- Opening Delimiter -

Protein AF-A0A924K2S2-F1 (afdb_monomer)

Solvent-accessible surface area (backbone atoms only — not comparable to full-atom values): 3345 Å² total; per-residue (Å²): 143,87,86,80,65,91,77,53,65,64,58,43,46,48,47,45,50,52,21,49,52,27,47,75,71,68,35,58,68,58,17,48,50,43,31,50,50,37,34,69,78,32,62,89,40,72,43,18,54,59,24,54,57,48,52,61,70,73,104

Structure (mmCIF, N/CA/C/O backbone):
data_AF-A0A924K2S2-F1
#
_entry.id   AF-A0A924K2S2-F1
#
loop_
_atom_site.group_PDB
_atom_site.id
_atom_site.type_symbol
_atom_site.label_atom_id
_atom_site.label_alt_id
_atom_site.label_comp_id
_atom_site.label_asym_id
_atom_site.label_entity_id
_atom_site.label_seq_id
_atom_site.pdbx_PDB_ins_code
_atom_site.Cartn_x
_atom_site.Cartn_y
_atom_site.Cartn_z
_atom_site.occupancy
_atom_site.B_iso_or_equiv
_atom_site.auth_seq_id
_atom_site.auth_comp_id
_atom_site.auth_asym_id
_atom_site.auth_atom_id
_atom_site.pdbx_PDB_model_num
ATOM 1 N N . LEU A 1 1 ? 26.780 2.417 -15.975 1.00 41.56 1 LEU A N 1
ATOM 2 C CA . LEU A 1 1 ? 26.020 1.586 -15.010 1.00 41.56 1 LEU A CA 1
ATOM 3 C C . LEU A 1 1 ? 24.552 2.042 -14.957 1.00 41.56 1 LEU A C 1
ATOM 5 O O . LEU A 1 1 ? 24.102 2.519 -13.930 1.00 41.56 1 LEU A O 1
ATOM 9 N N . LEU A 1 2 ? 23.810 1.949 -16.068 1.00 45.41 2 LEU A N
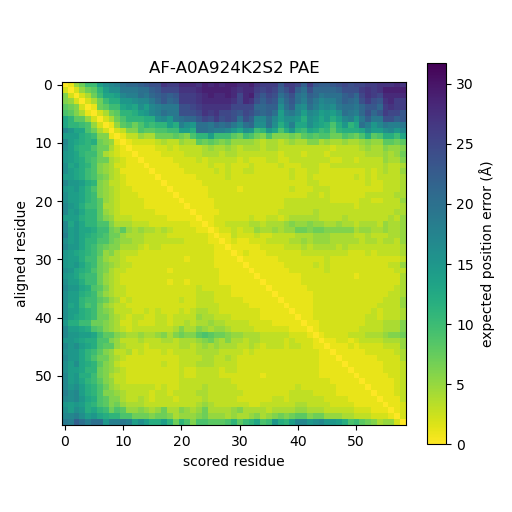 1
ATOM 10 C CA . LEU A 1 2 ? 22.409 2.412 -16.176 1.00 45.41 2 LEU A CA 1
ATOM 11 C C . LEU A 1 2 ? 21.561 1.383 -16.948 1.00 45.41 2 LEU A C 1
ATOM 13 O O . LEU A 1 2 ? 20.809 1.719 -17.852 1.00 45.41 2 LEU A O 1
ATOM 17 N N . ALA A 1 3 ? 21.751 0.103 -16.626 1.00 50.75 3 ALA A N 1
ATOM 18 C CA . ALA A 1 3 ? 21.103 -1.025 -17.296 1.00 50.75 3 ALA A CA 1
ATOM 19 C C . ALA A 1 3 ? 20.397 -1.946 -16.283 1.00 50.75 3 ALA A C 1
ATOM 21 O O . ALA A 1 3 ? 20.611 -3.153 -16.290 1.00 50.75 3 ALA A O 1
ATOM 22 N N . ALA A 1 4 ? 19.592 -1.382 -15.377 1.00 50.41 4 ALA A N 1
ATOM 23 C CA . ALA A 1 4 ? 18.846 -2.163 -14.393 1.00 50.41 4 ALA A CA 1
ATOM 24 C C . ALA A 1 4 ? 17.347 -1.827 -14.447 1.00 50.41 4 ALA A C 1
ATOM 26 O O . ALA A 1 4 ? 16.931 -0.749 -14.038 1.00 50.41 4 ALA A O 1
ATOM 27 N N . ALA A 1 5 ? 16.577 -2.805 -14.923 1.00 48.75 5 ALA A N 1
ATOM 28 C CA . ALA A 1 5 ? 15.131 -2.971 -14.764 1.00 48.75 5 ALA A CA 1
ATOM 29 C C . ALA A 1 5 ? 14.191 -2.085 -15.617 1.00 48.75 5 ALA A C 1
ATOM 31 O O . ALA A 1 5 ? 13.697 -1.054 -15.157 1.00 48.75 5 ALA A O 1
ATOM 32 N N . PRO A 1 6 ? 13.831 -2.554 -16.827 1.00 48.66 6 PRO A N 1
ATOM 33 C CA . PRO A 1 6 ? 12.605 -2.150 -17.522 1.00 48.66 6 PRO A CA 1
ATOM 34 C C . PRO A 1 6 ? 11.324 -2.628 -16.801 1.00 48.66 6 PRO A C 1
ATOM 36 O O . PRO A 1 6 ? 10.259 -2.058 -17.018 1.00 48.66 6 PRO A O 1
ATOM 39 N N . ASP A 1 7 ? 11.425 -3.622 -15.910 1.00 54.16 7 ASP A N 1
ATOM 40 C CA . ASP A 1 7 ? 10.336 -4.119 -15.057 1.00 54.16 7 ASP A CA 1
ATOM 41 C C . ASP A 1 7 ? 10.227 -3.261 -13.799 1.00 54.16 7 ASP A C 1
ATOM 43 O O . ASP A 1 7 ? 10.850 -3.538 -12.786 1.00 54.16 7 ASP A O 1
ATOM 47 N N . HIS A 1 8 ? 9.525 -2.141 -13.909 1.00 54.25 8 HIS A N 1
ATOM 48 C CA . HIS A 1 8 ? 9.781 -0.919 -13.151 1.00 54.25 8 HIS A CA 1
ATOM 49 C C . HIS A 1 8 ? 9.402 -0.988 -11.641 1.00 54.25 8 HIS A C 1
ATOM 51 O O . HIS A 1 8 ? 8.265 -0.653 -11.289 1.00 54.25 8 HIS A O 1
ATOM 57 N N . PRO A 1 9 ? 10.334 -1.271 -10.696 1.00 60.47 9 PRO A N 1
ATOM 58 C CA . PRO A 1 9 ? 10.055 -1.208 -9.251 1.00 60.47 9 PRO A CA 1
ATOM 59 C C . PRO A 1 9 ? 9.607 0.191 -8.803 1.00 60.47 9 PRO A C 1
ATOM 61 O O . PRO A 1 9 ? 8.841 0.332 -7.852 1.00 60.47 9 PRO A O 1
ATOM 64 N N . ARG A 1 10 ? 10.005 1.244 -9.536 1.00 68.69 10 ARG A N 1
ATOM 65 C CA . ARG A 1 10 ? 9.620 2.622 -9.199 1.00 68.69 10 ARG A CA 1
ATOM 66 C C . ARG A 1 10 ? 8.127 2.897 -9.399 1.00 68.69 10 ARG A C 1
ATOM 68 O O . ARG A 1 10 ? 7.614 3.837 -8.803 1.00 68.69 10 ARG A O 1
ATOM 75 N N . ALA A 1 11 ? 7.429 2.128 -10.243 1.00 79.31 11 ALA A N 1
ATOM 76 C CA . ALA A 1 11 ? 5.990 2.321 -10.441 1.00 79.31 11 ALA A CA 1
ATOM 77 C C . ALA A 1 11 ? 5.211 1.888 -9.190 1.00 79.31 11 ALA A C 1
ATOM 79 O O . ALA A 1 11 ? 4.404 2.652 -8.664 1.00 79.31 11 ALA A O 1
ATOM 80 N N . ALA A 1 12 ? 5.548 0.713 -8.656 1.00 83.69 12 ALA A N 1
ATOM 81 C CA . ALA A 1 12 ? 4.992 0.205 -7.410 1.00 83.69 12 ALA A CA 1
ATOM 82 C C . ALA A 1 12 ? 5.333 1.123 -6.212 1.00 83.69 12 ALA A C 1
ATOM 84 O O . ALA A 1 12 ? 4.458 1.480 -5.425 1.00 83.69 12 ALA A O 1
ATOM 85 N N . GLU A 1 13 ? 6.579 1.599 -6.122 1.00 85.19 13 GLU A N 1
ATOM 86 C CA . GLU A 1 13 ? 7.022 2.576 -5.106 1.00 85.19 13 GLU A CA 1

- Closing Delimiter -

> **WHAT TO WORK ON**
Emit the lines of the material exactly, from its first line to the line containing "ATOM 26 O O", inclusive; leave every picture out.

> **RESPONSE**
Protein AF-A0A924K2S2-F1 (afdb_monomer)

Solvent-accessible surface area (backbone atoms only — not comparable to full-atom values): 3345 Å² total; per-residue (Å²): 143,87,86,80,65,91,77,53,65,64,58,43,46,48,47,45,50,52,21,49,52,27,47,75,71,68,35,58,68,58,17,48,50,43,31,50,50,37,34,69,78,32,62,89,40,72,43,18,54,59,24,54,57,48,52,61,70,73,104

Structure (mmCIF, N/CA/C/O backbone):
data_AF-A0A924K2S2-F1
#
_entry.id   AF-A0A924K2S2-F1
#
loop_
_atom_site.group_PDB
_atom_site.id
_atom_site.type_symbol
_atom_site.label_atom_id
_atom_site.label_alt_id
_atom_site.label_comp_id
_atom_site.label_asym_id
_atom_site.label_entity_id
_atom_site.label_seq_id
_atom_site.pdbx_PDB_ins_code
_atom_site.Cartn_x
_atom_site.Cartn_y
_atom_site.Cartn_z
_atom_site.occupancy
_atom_site.B_iso_or_equiv
_atom_site.auth_seq_id
_atom_site.auth_comp_id
_atom_site.auth_asym_id
_atom_site.auth_atom_id
_atom_site.pdbx_PDB_model_num
ATOM 1 N N . LEU A 1 1 ? 26.780 2.417 -15.975 1.00 41.56 1 LEU A N 1
ATOM 2 C CA . LEU A 1 1 ? 26.020 1.586 -15.010 1.00 41.56 1 LEU A CA 1
ATOM 3 C C . LEU A 1 1 ? 24.552 2.042 -14.957 1.00 41.56 1 LEU A C 1
ATOM 5 O O . LEU A 1 1 ? 24.102 2.519 -13.930 1.00 41.56 1 LEU A O 1
ATOM 9 N N . LEU A 1 2 ? 23.810 1.949 -16.068 1.00 45.41 2 LEU A N
 1
ATOM 10 C CA . LEU A 1 2 ? 22.409 2.412 -16.176 1.00 45.41 2 LEU A CA 1
ATOM 11 C C . LEU A 1 2 ? 21.561 1.383 -16.948 1.00 45.41 2 LEU A C 1
ATOM 13 O O . LEU A 1 2 ? 20.809 1.719 -17.852 1.00 45.41 2 LEU A O 1
ATOM 17 N N . ALA A 1 3 ? 21.751 0.103 -16.626 1.00 50.75 3 ALA A N 1
ATOM 18 C CA . ALA A 1 3 ? 21.103 -1.025 -17.296 1.00 50.75 3 ALA A CA 1
ATOM 19 C C . ALA A 1 3 ? 20.397 -1.946 -16.283 1.00 50.75 3 ALA A C 1
ATOM 21 O O . ALA A 1 3 ? 20.611 -3.153 -16.290 1.00 50.75 3 ALA A O 1
ATOM 22 N N . ALA A 1 4 ? 19.592 -1.382 -15.377 1.00 50.41 4 ALA A N 1
ATOM 23 C CA . ALA A 1 4 ? 18.846 -2.163 -14.393 1.00 50.41 4 ALA A CA 1
ATOM 24 C C . ALA A 1 4 ? 17.347 -1.827 -14.447 1.00 50.41 4 ALA A C 1
ATOM 26 O O . ALA A 1 4 ? 16.931 -0.749 -14.038 1.00 50.41 4 ALA A O 1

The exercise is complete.